Acknowledge each interaction (or all at once), then retry the sign transition:

import httpx

# Acknowledge all blocking interactions
httpx.post(
    f"https://your-instance.delphos.app/v1/prescriptions/{prescription_id}/interactions/acknowledge-all",
    headers={"x-api-key": "YOUR_API_KEY"},
    json={"doctor_id": "e5f6a7b8-c9d0-1234-efab-345678901234"},
)

# Retry signing
response = httpx.patch(
    f"https://your-instance.delphos.app/v1/prescriptions/{prescription_id}/status",
    headers={"x-api-key": "YOUR_API_KEY"},
    json={
        "status": "signed",
        "signed_by": "e5f6a7b8-c9d0-1234-efab-345678901234",
    },
)

---

Signed Prescription Fields

After signing, the PrescriptionDetail response includes:

Field	Type	Description
status	string	"signed"
signed_at	datetime	Timestamp when the prescription was signed
signed_by	UUID	UUID of the doctor who signed

---

Full Signing Workflow

1. Ensure validated status — transition through draft → pending_review → validated, providing valid_until on the validation step.

2. Run safety check — POST /v1/prescriptions/{id}/safety-check to detect interactions.

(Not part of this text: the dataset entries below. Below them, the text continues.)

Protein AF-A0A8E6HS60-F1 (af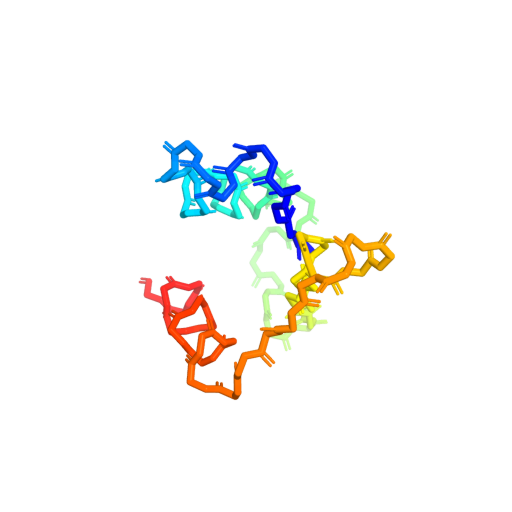db_monomer_lite)

Foldseek 3Di:
DEDALVCVVVVNGLVVVVVVVVVCCVVCPPVVVVDDDDYDHNNCPPVPHHDDPVNVVVSVVSVVD

pLDDT: mean 96.85, std 2.3, range [81.44, 98.62]

Sequence (65 aa):
IGETLEEREAGKTEEVVFRQTKALLPAIGSNWDKVVLAYEPVWAIGTGKTATPQQAQDVHASLRN

Secondary structure (DSSP, 8-state):
----HHHHHTT-HHHHHHHHHHHHHHHHTT-GGG-------GGGSSSS----HHHHHHHHHHTT-

Structure (mmCIF, N/CA/C/O backbone):
data_AF-A0A8E6HS60-F1
#
_entry.id   AF-A0A8E6HS60-F1
#
loop_
_atom_site.group_PDB
_atom_site.id
_atom_site.type_symbol
_atom_site.label_atom_id
_atom_site.label_alt_id
_atom_site.label_comp_id
_atom_site.label_asym_id
_atom_site.label_entity_id
_atom_site.label_seq_id
_atom_site.pdbx_PDB_ins_code
_atom_site.Cartn_x
_atom_site.Cartn_y
_atom_site.Cartn_z
_atom_site.occupancy
_atom_site.B_iso_or_equiv
_atom_site.auth_seq_id
_atom_site.auth_comp_id
_atom_site.auth_asym_id
_atom_site.auth_atom_id
_atom_site.pdbx_PDB_model_num
ATOM 1 N N . ILE A 1 1 ? 5.675 -0.687 0.194 1.00 97.12 1 ILE A N 1
ATOM 2 C CA . ILE A 1 1 ? 4.657 0.383 0.033 1.00 97.12 1 ILE A CA 1
ATOM 3 C C . ILE A 1 1 ? 3.430 0.023 0.847 1.00 97.12 1 ILE A C 1
ATOM 5 O O . ILE A 1 1 ? 3.219 -1.159 1.073 1.00 97.12 1 ILE A O 1
ATOM 9 N N . GLY A 1 2 ? 2.645 0.997 1.287 1.00 98.00 2 GLY A N 1
ATOM 10 C CA . GLY A 1 2 ? 1.519 0.747 2.181 1.00 98.00 2 GLY A CA 1
ATOM 11 C C . GLY A 1 2 ? 0.899 2.027 2.713 1.00 98.00 2 GLY A C 1
ATOM 12 O O . GLY A 1 2 ? 1.572 3.059 2.773 1.00 98.00 2 GLY A O 1
ATOM 13 N N . GLU A 1 3 ? -0.374 1.947 3.077 1.00 98.62 3 GLU A N 1
ATOM 14 C CA . GLU A 1 3 ? -1.151 3.040 3.654 1.00 98.62 3 GLU A CA 1
ATOM 15 C C . GLU A 1 3 ? -1.286 2.910 5.179 1.00 98.62 3 GLU A C 1
ATOM 17 O O . GLU A 1 3 ? -1.371 1.796 5.711 1.00 98.62 3 GLU A O 1
ATOM 22 N N . THR A 1 4 ? -1.340 4.041 5.889 1.00 98.44 4 THR A N 1
ATOM 23 C CA . THR A 1 4 ? -1.630 4.076 7.332 1.00 98.44 4 THR A CA 1
ATOM 24 C C . THR A 1 4 ? -3.104 3.782 7.622 1.00 98.44 4 THR A C 1
ATOM 26 O O . THR A 1 4 ? -3.942 3.716 6.717 1.00 98.44 4 THR A O 1
ATOM 29 N N . LEU A 1 5 ? -3.452 3.608 8.904 1.00 98.19 5 LEU A N 1
ATOM 30 C CA . LEU A 1 5 ? -4.843 3.378 9.297 1.00 98.19 5 LEU A CA 1
ATOM 31 C C . LEU A 1 5 ? -5.743 4.551 8.920 1.00 98.19 5 LEU A C 1
ATOM 33 O O . LEU A 1 5 ? -6.814 4.336 8.363 1.00 98.19 5 LEU A O 1
ATOM 37 N N . GLU A 1 6 ? -5.282 5.773 9.155 1.00 98.38 6 GLU A N 1
ATOM 38 C CA . GLU A 1 6 ? -6.021 6.993 8.845 1.00 98.38 6 GLU A CA 1
ATOM 39 C C . GLU A 1 6 ? -6.257 7.125 7.337 1.00 98.38 6 GLU A C 1
ATOM 41 O O . GLU A 1 6 ? -7.351 7.480 6.900 1.00 98.38 6 GLU A O 1
ATOM 46 N N . GLU A 1 7 ? -5.249 6.799 6.524 1.00 98.56 7 GLU A N 1
ATOM 47 C CA . GLU A 1 7 ? -5.371 6.801 5.066 1.00 98.56 7 GLU A CA 1
ATOM 48 C C . GLU A 1 7 ? -6.383 5.751 4.586 1.00 98.56 7 GLU A C 1
ATOM 50 O O . GLU A 1 7 ? -7.205 6.040 3.711 1.00 98.56 7 GLU A O 1
ATOM 55 N N . ARG A 1 8 ? -6.384 4.553 5.183 1.00 98.06 8 ARG A N 1
ATOM 56 C CA . ARG A 1 8 ? -7.352 3.501 4.852 1.00 98.06 8 ARG A CA 1
ATOM 57 C C . ARG A 1 8 ? -8.774 3.853 5.274 1.00 98.06 8 ARG A C 1
ATOM 59 O O . ARG A 1 8 ? -9.697 3.674 4.484 1.00 98.06 8 ARG A O 1
ATOM 66 N N . GLU A 1 9 ? -8.965 4.349 6.493 1.00 97.50 9 GLU A N 1
ATOM 67 C CA . GLU A 1 9 ? -10.280 4.762 7.001 1.00 97.50 9 GLU A CA 1
ATOM 68 C C . GLU A 1 9 ? -10.841 5.959 6.216 1.00 97.50 9 GLU A C 1
ATOM 70 O O . GLU A 1 9 ? -12.055 6.077 6.057 1.00 97.50 9 GLU A O 1
ATOM 75 N N . ALA A 1 10 ? -9.970 6.784 5.626 1.00 98.38 10 ALA A N 1
ATOM 76 C CA . ALA A 1 10 ? -10.340 7.830 4.674 1.00 98.38 10 ALA A CA 1
ATOM 77 C C . ALA A 1 10 ? -10.608 7.322 3.239 1.00 98.38 10 ALA A C 1
ATOM 79 O O . ALA A 1 10 ? -10.879 8.134 2.353 1.00 98.38 10 ALA A O 1
ATOM 80 N N . GLY A 1 11 ? -10.513 6.013 2.979 1.00 98.00 11 GLY A N 1
ATOM 81 C CA . GLY A 1 11 ? -10.725 5.422 1.653 1.00 98.00 11 GLY A CA 1
ATOM 82 C C . GLY A 1 11 ? -9.605 5.708 0.646 1.00 98.00 11 GLY A C 1
ATOM 83 O O . GLY A 1 11 ? -9.834 5.631 -0.558 1.00 98.00 11 GLY A O 1
ATOM 84 N N . LYS A 1 12 ? -8.397 6.049 1.111 1.00 98.50 12 LYS A N 1
ATOM 85 C CA . LYS A 1 12 ? -7.278 6.510 0.269 1.00 98.50 12 LYS A CA 1
ATOM 86 C C . LYS A 1 12 ? -6.233 5.442 -0.047 1.00 98.50 12 LYS A C 1
ATOM 88 O O . LYS A 1 12 ? -5.167 5.783 -0.557 1.00 98.50 12 LYS A O 1
ATOM 93 N N . THR A 1 13 ? -6.509 4.165 0.225 1.00 98.25 13 THR A N 1
ATOM 94 C CA . THR A 1 13 ? -5.548 3.070 0.004 1.00 98.25 13 THR A CA 1
ATOM 95 C C . THR A 1 13 ? -4.926 3.124 -1.395 1.00 98.25 13 THR A C 1
ATOM 97 O O . THR A 1 13 ? -3.705 3.202 -1.504 1.00 98.25 13 THR A O 1
ATOM 100 N N . GLU A 1 14 ? -5.740 3.158 -2.458 1.00 97.75 14 GLU A N 1
ATOM 101 C CA . GLU A 1 14 ? -5.233 3.178 -3.839 1.00 97.75 14 GLU A CA 1
ATOM 102 C C . GLU A 1 14 ? -4.434 4.446 -4.162 1.00 97.75 14 GLU A C 1
ATOM 104 O O . GLU A 1 14 ? -3.349 4.368 -4.738 1.00 97.75 14 GLU A O 1
ATOM 109 N N . GLU A 1 15 ? -4.924 5.616 -3.739 1.00 98.38 15 GLU A N 1
ATOM 110 C CA . GLU A 1 15 ? -4.235 6.896 -3.933 1.00 98.38 15 GLU A CA 1
ATOM 111 C C . GLU A 1 15 ? -2.813 6.846 -3.359 1.00 98.38 15 GLU A C 1
ATOM 113 O O . GLU A 1 15 ? -1.843 7.218 -4.027 1.00 98.38 15 GLU A O 1
ATOM 118 N N . VAL A 1 16 ? -2.678 6.343 -2.132 1.00 98.50 16 VAL A N 1
ATOM 119 C CA . VAL A 1 16 ? -1.404 6.271 -1.418 1.00 98.50 16 VAL A CA 1
ATOM 120 C C . VAL A 1 16 ? -0.458 5.274 -2.074 1.00 98.50 16 VAL A C 1
ATOM 122 O O . VAL A 1 16 ? 0.678 5.642 -2.395 1.00 98.50 16 VAL A O 1
ATOM 125 N N . VAL A 1 17 ? -0.899 4.035 -2.311 1.00 98.12 17 VAL A N 1
ATOM 126 C CA . VAL A 1 17 ? -0.016 2.995 -2.864 1.00 98.12 17 VAL A CA 1
ATOM 127 C C . VAL A 1 17 ? 0.408 3.320 -4.299 1.00 98.12 17 VAL A C 1
ATOM 129 O O . VAL A 1 17 ? 1.570 3.099 -4.652 1.00 98.12 17 VAL A O 1
ATOM 132 N N . PHE A 1 18 ? -0.451 3.948 -5.110 1.00 97.69 18 PHE A N 1
ATOM 133 C CA . PHE A 1 18 ? -0.065 4.411 -6.444 1.00 97.69 18 PHE A CA 1
ATOM 134 C C . PHE A 1 18 ? 0.853 5.626 -6.405 1.00 97.69 18 PHE A C 1
ATOM 136 O O . PHE A 1 18 ? 1.805 5.681 -7.181 1.00 97.69 18 PHE A O 1
ATOM 143 N N . ARG A 1 19 ? 0.628 6.589 -5.505 1.00 98.06 19 ARG A N 1
ATOM 144 C CA . ARG A 1 19 ? 1.544 7.725 -5.321 1.00 98.06 19 ARG A CA 1
ATOM 145 C C . ARG A 1 19 ? 2.945 7.246 -4.941 1.00 98.06 19 ARG A C 1
ATOM 147 O O . ARG A 1 19 ? 3.921 7.701 -5.535 1.00 98.06 19 ARG A O 1
ATOM 154 N N . GLN A 1 20 ? 3.043 6.314 -3.993 1.00 98.00 20 GLN A N 1
ATOM 155 C CA . GLN A 1 20 ? 4.317 5.723 -3.577 1.00 98.00 20 GLN A CA 1
ATOM 156 C C . GLN A 1 20 ? 4.982 4.952 -4.727 1.00 98.00 20 GLN A C 1
ATOM 158 O O . GLN A 1 20 ? 6.168 5.141 -4.974 1.00 98.00 20 GLN A O 1
ATOM 163 N N . THR A 1 21 ? 4.222 4.148 -5.479 1.00 96.25 21 THR A N 1
ATOM 164 C CA . THR A 1 21 ? 4.749 3.397 -6.635 1.00 96.25 21 THR A CA 1
ATOM 165 C C . THR A 1 21 ? 5.235 4.328 -7.747 1.00 96.25 21 THR A C 1
ATOM 167 O O . THR A 1 21 ? 6.331 4.147 -8.274 1.00 96.25 21 THR A O 1
ATOM 170 N N . LYS A 1 22 ? 4.472 5.382 -8.071 1.00 95.88 22 LYS A N 1
ATOM 171 C CA . LYS A 1 22 ? 4.847 6.380 -9.086 1.00 95.88 22 LYS A CA 1
ATOM 172 C C . LYS A 1 22 ? 6.145 7.104 -8.742 1.00 95.88 22 LYS A C 1
ATOM 174 O O . LYS A 1 22 ? 6.927 7.391 -9.644 1.00 95.88 22 LYS A O 1
ATOM 179 N N . ALA A 1 23 ? 6.404 7.357 -7.460 1.00 97.06 23 ALA A N 1
ATOM 180 C CA . ALA A 1 23 ? 7.652 7.976 -7.018 1.00 97.06 23 ALA A CA 1
ATOM 181 C C . ALA A 1 23 ? 8.896 7.117 -7.327 1.00 97.06 23 ALA A C 1
ATOM 183 O O . ALA A 1 23 ? 9.995 7.659 -7.423 1.00 97.06 23 ALA A O 1
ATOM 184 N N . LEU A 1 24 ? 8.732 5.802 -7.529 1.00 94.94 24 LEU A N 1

3. Acknowledge blocking interactions — POST /v1/prescriptions/{id}/interactions/acknowledge-all or acknowledge individually.

4. Verify readiness — GET /v1/prescriptions/{id} and confirm can_sign: true.

5. Sign — PATCH /v1/prescriptions/{id}/status with {"status": "signed", "signed_by": "doctor-uuid"}.

Coming Soon

ICP-Brasil digital certificate integration (cryptographic signature binding to a certificate chain) is planned for a future release. The current implementation records the signing physician UUID and timestamp.